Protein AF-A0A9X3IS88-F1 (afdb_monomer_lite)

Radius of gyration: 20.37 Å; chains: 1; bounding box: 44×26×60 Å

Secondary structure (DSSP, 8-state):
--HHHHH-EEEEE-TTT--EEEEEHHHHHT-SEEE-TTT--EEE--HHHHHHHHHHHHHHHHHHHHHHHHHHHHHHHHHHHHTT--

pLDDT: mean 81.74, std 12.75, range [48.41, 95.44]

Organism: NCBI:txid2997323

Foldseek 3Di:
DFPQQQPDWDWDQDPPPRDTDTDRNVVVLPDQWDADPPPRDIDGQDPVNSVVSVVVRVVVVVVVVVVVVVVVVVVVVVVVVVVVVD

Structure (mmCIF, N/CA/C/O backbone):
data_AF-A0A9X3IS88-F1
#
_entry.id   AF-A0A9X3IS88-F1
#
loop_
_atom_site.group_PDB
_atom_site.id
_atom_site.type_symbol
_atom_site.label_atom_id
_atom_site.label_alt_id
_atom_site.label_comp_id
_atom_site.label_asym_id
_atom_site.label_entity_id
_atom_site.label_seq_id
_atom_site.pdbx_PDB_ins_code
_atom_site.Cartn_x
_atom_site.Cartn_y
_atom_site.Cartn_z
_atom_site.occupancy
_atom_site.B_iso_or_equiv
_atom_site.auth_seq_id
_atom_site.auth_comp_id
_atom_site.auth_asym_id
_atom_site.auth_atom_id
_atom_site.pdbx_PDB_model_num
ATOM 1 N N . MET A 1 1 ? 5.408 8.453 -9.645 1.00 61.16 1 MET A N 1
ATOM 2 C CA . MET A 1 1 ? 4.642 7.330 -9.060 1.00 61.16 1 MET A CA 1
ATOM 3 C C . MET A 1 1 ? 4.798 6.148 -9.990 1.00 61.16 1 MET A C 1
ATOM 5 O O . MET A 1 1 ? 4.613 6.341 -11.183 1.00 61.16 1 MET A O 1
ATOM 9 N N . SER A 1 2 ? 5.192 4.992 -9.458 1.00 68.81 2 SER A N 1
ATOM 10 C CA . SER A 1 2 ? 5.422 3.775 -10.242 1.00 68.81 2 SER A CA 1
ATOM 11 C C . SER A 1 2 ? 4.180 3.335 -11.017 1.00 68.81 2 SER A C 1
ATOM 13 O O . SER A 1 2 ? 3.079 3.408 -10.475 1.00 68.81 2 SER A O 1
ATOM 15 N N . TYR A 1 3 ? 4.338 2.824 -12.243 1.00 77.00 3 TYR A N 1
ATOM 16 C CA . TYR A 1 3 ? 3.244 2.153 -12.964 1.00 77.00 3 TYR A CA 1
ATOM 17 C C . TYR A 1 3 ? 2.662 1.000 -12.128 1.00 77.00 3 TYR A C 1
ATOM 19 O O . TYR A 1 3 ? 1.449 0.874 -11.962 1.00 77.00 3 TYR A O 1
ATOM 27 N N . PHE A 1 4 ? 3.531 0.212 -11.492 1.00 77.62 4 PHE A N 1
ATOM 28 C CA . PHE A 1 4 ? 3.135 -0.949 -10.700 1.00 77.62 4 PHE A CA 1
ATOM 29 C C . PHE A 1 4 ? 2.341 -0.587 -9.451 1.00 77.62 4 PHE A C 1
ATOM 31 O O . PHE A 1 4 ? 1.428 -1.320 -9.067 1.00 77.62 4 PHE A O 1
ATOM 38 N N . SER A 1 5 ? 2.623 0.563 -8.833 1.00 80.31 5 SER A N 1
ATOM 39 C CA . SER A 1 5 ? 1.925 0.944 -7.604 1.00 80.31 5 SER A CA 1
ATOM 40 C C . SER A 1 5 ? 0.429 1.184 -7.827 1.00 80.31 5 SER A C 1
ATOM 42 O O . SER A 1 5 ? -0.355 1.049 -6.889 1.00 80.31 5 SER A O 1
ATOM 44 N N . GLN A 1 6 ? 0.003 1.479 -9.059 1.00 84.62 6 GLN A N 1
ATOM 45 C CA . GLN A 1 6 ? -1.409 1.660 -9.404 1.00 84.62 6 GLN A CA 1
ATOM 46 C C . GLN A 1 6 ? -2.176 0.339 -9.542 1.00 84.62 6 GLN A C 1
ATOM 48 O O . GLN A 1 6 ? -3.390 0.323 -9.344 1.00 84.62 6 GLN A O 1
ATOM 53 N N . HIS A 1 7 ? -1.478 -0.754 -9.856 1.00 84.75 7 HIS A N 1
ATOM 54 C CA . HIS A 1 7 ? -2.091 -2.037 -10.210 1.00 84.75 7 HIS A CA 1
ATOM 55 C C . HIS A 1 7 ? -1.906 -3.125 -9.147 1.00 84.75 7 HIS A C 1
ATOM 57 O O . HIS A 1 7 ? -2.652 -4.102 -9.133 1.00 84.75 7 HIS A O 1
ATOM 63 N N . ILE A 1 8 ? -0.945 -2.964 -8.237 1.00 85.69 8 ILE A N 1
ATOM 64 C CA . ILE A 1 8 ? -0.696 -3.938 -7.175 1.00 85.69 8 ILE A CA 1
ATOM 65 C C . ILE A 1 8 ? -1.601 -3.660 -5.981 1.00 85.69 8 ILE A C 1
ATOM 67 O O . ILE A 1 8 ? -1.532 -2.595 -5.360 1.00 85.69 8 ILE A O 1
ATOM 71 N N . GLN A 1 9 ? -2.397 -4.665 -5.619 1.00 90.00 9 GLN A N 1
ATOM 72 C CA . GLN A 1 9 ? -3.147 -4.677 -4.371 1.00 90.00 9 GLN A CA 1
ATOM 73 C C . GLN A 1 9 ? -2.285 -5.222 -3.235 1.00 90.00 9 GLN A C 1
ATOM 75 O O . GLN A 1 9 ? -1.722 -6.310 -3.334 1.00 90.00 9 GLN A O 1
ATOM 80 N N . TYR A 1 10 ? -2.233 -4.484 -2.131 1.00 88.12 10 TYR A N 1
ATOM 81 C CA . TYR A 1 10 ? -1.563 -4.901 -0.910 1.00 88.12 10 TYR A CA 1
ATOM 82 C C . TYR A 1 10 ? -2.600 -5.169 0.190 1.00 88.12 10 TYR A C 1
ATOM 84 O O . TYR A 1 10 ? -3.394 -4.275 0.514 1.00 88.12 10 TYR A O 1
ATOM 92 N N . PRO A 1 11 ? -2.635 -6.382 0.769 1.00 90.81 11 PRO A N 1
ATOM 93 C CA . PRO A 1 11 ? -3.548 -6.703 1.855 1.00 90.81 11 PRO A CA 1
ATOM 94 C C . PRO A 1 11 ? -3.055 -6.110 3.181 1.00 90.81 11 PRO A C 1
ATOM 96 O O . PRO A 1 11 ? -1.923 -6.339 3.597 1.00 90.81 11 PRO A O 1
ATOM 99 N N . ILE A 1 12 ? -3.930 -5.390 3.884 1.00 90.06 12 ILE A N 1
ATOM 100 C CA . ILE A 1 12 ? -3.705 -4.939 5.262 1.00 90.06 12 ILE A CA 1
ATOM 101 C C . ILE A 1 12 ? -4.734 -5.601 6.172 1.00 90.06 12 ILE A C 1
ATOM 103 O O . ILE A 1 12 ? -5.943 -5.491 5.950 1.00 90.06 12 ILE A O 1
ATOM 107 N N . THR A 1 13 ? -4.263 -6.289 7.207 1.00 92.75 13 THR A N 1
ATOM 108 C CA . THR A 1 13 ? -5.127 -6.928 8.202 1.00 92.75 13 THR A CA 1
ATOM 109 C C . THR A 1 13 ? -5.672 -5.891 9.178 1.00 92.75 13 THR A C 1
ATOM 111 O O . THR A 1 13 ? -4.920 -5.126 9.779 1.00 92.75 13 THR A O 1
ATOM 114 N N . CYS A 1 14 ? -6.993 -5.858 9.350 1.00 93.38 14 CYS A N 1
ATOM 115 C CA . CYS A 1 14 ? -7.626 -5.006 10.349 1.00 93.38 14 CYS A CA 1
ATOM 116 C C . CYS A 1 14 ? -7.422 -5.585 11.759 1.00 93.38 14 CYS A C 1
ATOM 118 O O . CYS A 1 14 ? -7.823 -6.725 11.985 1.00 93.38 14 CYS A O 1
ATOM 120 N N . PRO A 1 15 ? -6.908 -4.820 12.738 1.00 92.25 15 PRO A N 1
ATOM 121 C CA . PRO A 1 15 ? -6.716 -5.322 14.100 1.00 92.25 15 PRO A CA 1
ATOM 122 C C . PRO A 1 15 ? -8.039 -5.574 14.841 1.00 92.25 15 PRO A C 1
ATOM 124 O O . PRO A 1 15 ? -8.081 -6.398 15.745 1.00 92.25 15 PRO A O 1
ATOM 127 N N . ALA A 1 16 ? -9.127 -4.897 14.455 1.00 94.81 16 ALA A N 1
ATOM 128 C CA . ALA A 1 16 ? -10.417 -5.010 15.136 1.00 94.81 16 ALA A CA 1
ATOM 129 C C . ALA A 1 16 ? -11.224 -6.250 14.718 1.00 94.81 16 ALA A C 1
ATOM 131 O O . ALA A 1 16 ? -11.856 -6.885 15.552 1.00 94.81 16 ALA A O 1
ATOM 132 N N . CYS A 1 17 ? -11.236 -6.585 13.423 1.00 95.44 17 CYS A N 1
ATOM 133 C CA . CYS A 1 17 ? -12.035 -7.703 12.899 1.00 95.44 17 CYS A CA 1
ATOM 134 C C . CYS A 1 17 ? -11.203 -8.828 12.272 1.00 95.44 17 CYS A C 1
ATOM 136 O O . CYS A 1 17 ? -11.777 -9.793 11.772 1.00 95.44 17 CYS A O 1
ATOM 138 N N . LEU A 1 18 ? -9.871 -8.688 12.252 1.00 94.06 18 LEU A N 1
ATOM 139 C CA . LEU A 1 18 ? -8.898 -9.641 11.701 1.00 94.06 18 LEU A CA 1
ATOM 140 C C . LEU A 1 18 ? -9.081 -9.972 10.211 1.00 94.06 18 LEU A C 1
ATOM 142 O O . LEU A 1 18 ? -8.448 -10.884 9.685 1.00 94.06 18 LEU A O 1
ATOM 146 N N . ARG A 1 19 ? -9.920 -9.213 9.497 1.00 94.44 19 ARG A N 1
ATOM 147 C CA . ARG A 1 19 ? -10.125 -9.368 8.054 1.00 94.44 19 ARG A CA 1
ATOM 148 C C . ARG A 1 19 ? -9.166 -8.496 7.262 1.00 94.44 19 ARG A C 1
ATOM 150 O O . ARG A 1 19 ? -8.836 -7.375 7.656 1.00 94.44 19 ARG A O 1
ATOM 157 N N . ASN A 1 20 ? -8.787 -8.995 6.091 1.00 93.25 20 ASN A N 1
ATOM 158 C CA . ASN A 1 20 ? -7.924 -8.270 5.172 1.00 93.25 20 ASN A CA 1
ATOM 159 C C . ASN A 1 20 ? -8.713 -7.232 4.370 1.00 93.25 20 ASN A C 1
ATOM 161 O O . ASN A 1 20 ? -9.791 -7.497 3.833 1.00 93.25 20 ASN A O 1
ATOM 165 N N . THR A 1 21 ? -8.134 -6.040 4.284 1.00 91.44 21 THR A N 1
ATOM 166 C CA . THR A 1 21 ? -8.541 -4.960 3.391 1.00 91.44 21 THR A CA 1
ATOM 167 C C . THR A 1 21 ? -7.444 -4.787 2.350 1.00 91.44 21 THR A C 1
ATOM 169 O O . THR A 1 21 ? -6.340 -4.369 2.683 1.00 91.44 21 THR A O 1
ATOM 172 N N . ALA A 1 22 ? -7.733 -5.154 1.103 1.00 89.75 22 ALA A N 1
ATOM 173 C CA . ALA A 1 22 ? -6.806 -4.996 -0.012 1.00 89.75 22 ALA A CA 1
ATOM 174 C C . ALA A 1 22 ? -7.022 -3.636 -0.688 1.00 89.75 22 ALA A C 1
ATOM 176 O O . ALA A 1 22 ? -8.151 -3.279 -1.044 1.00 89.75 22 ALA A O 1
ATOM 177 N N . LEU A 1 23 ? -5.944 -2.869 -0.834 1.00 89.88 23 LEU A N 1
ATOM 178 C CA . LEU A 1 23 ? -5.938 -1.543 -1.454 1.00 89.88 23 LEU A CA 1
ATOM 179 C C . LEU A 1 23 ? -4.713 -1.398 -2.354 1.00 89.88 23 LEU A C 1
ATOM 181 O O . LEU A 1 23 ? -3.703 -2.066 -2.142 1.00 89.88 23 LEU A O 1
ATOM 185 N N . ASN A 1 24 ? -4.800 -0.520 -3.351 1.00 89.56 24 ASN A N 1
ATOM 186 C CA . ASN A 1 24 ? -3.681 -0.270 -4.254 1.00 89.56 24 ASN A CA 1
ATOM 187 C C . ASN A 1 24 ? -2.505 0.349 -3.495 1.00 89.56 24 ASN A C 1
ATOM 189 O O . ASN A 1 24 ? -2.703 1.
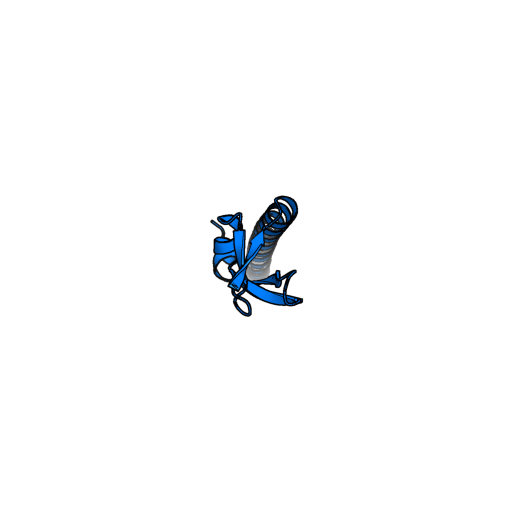233 -2.657 1.00 89.56 24 ASN A O 1
ATOM 193 N N . LEU A 1 25 ? -1.283 -0.068 -3.822 1.00 88.25 25 LEU A N 1
ATOM 194 C CA . LEU A 1 25 ? -0.070 0.476 -3.208 1.00 88.25 25 LEU A CA 1
ATOM 195 C C . LEU A 1 25 ? 0.028 1.998 -3.366 1.00 88.25 25 LEU A C 1
ATOM 197 O O . LEU A 1 25 ? 0.376 2.682 -2.411 1.00 88.25 25 LEU A O 1
ATOM 201 N N . SER A 1 26 ? -0.345 2.547 -4.524 1.00 87.50 26 SER A N 1
ATOM 202 C CA . SER A 1 26 ? -0.357 3.995 -4.772 1.00 87.50 26 SER A CA 1
ATOM 203 C C . SER A 1 26 ? -1.264 4.746 -3.800 1.00 87.50 26 SER A C 1
ATOM 205 O O . SER A 1 26 ? -0.890 5.802 -3.295 1.00 87.50 26 SER A O 1
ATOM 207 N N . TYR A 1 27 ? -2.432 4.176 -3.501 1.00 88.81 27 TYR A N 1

===

*About this exercise*.
Which lines above run from the one containing "ATOM 84 O O" down to the one containing "ATOM 111 O O"? Repeat exactly those, both ends included, and nothing else.

*Exercise answer*.
ATOM 84 O O . TYR A 1 10 ? -3.394 -4.275 0.514 1.00 88.12 10 TYR A O 1
ATOM 92 N N . PRO A 1 11 ? -2.635 -6.382 0.769 1.00 90.81 11 PRO A N 1
ATOM 93 C CA . PRO A 1 11 ? -3.548 -6.703 1.855 1.00 90.81 11 PRO A CA 1
ATOM 94 C C . PRO A 1 11 ? -3.055 -6.110 3.181 1.00 90.81 11 PRO A C 1
ATOM 96 O O . PRO A 1 11 ? -1.923 -6.339 3.597 1.00 90.81 11 PRO A O 1
ATOM 99 N N . ILE A 1 12 ? -3.930 -5.390 3.884 1.00 90.06 12 ILE A N 1
ATOM 100 C CA . ILE A 1 12 ? -3.705 -4.939 5.262 1.00 90.06 12 ILE A CA 1
ATOM 101 C C . ILE A 1 12 ? -4.734 -5.601 6.172 1.00 90.06 12 ILE A C 1
ATOM 103 O O . ILE A 1 12 ? -5.943 -5.491 5.950 1.00 90.06 12 ILE A O 1
ATOM 107 N N . THR A 1 13 ? -4.263 -6.289 7.207 1.00 92.75 13 THR A N 1
ATOM 108 C CA . THR A 1 13 ? -5.127 -6.928 8.202 1.00 92.75 13 THR A CA 1
ATOM 109 C C . THR A 1 13 ? -5.672 -5.891 9.178 1.00 92.75 13 THR A C 1
ATOM 111 O O . THR A 1 13 ? -4.920 -5.126 9.779 1.00 92.75 13 THR A O 1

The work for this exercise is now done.